However, the PACE trial was a complete bodge; the protocol and criteria for classifying "recovery" were changed during the trial (to the point that a patient that got worse could nevertheless be classified as having "recovered), the outcome measures were subjective and self-reported (which are liable to be affected by CBT or other forms of social pressure), and conflicts of interest were not reported to participants.

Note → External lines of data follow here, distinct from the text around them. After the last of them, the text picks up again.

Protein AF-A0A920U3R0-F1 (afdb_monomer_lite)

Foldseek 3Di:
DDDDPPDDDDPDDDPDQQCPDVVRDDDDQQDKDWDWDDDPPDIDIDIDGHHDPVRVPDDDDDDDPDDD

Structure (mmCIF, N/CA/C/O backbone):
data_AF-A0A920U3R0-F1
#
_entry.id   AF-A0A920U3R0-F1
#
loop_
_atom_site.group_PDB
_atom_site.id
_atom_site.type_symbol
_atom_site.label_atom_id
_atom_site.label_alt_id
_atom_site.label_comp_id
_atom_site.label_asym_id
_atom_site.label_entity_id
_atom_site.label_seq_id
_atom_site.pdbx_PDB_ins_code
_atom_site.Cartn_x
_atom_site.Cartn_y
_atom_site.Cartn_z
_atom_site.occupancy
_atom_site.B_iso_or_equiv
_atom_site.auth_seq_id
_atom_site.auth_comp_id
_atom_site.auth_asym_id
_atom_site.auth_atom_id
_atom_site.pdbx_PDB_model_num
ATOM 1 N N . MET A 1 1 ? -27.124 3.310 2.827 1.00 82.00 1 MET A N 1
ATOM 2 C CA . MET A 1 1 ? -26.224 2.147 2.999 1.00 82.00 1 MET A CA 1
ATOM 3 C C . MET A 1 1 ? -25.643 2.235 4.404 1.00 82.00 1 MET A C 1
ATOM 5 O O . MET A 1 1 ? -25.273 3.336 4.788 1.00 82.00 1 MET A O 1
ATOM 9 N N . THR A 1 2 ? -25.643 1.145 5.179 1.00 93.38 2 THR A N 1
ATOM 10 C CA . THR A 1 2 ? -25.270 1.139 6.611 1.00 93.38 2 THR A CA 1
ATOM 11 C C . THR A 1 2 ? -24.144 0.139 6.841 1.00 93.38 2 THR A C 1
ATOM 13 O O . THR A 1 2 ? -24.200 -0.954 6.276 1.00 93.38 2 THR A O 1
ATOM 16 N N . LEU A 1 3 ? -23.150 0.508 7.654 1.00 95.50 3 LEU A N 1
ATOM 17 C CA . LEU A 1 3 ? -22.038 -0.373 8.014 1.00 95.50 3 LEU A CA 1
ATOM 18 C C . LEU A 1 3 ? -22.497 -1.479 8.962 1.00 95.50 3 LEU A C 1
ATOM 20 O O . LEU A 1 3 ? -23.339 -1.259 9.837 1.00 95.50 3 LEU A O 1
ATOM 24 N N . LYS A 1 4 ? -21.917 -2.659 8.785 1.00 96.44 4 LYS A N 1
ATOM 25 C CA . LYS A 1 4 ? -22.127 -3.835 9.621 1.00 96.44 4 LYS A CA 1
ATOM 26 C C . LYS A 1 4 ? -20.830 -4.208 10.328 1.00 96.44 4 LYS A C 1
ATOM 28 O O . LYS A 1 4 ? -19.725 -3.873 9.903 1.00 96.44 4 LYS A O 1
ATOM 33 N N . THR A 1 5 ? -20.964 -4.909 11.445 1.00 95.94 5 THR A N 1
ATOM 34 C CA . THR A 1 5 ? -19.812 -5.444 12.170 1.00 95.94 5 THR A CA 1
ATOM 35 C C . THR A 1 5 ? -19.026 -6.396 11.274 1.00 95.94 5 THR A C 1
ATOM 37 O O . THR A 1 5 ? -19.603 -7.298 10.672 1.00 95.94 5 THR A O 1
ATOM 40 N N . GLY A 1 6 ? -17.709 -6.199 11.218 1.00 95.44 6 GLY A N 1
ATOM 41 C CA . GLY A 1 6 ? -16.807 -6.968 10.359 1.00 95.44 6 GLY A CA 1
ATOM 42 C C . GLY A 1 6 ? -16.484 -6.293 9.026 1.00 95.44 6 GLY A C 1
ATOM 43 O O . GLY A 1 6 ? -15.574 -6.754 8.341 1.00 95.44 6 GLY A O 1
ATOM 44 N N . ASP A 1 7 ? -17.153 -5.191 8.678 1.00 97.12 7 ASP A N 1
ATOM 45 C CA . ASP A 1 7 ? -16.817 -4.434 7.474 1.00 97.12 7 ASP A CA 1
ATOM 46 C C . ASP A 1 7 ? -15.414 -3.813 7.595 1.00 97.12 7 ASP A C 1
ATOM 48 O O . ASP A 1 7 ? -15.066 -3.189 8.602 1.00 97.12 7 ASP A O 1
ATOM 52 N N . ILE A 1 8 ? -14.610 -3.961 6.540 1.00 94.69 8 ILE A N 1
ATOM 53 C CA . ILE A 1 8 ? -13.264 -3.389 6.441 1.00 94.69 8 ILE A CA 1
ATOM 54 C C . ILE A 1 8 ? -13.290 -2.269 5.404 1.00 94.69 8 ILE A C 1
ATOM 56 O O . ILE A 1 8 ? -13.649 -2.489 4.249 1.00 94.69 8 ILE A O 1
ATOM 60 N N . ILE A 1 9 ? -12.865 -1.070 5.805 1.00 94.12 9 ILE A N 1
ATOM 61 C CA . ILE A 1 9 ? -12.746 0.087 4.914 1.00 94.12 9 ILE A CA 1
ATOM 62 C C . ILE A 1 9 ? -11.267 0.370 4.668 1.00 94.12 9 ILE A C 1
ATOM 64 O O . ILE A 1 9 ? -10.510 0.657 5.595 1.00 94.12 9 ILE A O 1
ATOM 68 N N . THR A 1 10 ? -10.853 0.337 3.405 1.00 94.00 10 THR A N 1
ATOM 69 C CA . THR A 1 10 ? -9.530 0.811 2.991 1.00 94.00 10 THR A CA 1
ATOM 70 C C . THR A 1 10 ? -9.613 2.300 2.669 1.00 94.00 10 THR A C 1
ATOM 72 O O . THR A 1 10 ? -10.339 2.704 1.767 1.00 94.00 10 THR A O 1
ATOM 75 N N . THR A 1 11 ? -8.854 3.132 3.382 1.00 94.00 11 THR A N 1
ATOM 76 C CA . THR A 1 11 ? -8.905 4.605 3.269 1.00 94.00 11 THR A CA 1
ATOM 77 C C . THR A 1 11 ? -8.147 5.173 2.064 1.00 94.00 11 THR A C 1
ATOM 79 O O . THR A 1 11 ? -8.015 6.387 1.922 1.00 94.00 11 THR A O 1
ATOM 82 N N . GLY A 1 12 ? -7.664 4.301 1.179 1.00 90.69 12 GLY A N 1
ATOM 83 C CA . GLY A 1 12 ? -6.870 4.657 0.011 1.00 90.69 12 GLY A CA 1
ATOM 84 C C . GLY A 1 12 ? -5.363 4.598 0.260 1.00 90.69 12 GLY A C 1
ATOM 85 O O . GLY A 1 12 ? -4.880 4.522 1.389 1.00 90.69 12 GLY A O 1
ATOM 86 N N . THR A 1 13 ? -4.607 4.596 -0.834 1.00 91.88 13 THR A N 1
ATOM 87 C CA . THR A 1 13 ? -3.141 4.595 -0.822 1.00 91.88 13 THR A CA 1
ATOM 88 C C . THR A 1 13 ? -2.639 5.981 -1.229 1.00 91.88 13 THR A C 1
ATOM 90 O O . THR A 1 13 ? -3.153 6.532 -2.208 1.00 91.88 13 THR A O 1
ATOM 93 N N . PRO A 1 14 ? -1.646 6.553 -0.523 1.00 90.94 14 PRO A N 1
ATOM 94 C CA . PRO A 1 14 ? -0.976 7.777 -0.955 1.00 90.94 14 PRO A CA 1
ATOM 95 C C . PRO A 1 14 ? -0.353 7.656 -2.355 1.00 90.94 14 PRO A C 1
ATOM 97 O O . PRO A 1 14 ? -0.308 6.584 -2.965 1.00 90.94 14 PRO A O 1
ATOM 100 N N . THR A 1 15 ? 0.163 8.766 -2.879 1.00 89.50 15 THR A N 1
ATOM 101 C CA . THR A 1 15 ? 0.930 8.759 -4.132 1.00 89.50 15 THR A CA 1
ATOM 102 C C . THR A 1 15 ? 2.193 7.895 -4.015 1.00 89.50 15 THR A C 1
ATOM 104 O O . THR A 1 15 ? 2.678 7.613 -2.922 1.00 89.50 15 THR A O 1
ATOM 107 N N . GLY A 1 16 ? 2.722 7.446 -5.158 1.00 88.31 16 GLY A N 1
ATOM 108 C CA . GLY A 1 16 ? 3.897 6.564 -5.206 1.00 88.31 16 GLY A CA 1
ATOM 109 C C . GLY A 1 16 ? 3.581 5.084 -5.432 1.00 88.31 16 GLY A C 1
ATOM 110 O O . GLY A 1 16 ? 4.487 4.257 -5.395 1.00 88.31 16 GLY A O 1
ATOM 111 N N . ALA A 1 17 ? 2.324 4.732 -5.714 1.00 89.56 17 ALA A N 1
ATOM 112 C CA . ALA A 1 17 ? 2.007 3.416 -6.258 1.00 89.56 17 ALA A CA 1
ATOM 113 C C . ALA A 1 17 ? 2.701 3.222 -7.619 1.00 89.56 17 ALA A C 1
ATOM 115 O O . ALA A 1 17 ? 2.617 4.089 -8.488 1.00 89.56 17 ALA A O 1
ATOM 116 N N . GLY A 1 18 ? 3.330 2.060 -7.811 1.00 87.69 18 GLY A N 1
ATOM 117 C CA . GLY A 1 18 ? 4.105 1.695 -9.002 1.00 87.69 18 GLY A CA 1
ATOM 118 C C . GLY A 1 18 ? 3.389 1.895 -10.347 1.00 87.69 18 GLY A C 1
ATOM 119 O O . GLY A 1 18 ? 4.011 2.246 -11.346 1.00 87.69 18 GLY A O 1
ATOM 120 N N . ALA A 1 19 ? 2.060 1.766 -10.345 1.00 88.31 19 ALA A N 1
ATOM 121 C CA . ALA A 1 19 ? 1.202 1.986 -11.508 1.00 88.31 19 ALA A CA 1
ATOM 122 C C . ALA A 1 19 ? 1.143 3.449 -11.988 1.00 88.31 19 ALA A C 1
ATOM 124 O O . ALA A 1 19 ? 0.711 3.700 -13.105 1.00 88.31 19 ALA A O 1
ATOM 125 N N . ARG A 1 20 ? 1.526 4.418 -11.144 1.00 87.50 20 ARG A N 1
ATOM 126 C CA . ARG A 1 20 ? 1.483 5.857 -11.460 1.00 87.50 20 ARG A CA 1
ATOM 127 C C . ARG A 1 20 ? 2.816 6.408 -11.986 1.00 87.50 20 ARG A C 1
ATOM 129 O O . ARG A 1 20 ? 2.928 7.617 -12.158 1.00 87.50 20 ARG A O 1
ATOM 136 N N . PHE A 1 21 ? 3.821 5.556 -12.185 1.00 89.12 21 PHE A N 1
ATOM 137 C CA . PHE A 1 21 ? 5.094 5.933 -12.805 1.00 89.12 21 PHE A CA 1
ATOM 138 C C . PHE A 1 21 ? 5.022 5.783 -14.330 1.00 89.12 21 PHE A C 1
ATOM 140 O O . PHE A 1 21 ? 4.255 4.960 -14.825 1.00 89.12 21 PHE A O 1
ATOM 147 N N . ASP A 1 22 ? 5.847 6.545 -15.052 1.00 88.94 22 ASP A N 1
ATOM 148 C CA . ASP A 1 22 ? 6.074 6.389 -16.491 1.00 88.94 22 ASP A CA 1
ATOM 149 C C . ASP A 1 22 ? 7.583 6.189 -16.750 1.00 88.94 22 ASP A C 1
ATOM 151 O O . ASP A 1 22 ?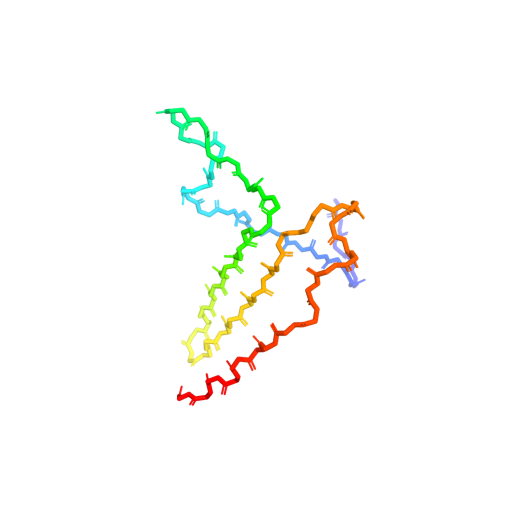 8.357 7.133 -16.559 1.00 88.94 22 ASP A O 1
ATOM 155 N N . PRO A 1 23 ? 8.040 4.967 -17.089 1.00 88.38 23 PRO A N 1
ATOM 156 C CA . PRO A 1 23 ? 7.252 3.745 -17.274 1.00 88.38 23 PRO A CA 1
ATOM 157 C C . PRO A 1 23 ? 6.717 3.155 -15.946 1.00 88.38 23 PRO A C 1
ATOM 159 O O . PRO A 1 23 ? 7.354 3.318 -14.896 1.00 88.38 23 PRO A O 1
ATOM 162 N N . PRO A 1 24 ? 5.582 2.425 -15.962 1.00 92.44 24 PRO A N 1
ATOM 163 C CA . PRO A 1 24 ? 5.032 1.783 -14.769 1.00 92.44 24 PRO A CA 1
ATOM 164 C C . PRO A 1 24 ? 5.986 0.752 -14.163 1.00 92.44 24 PRO A C 1
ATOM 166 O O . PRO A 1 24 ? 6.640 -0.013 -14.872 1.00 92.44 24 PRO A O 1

Re-analyses of the data were thwarted by the fact that the researchers did not publish anonymised trial data, which violated the requirements of one of their funding sources and the requirements of one of the journals in which they published. There were plenty of methodological criticisms of the trial (http://www.virology.ws/2015/10/21/trial-by-error-i/) but the actual trial data was still not available. Academicians and patients alike unsuccessfully tried to get access to anonymised PACE data for years, and the PACE researchers did their absolute best to prevent that from happening -- including labelling legitimate requests for anonymised trial data (that they were obliged to publish) and criticism of their study as "vexatious" and "harassment" in a BMJ feature article (https://doi.org/10.1136/bmj.d3780). The Information Commissioner's Office ordered the PACE researchers to release the trial data, the researchers appealed that decision -- and got laughed out of court. The tribunal concluded that there indeed was a very strong academic interest in the data being released, that it was sufficiently anonymised to prevent re-identification, and went as far as to say that the PACE researchers were overly disparaging of patient groups and skeptical researchers -- and that legitimate requests for trial data and criticism of the PACE study did not constitute harassment.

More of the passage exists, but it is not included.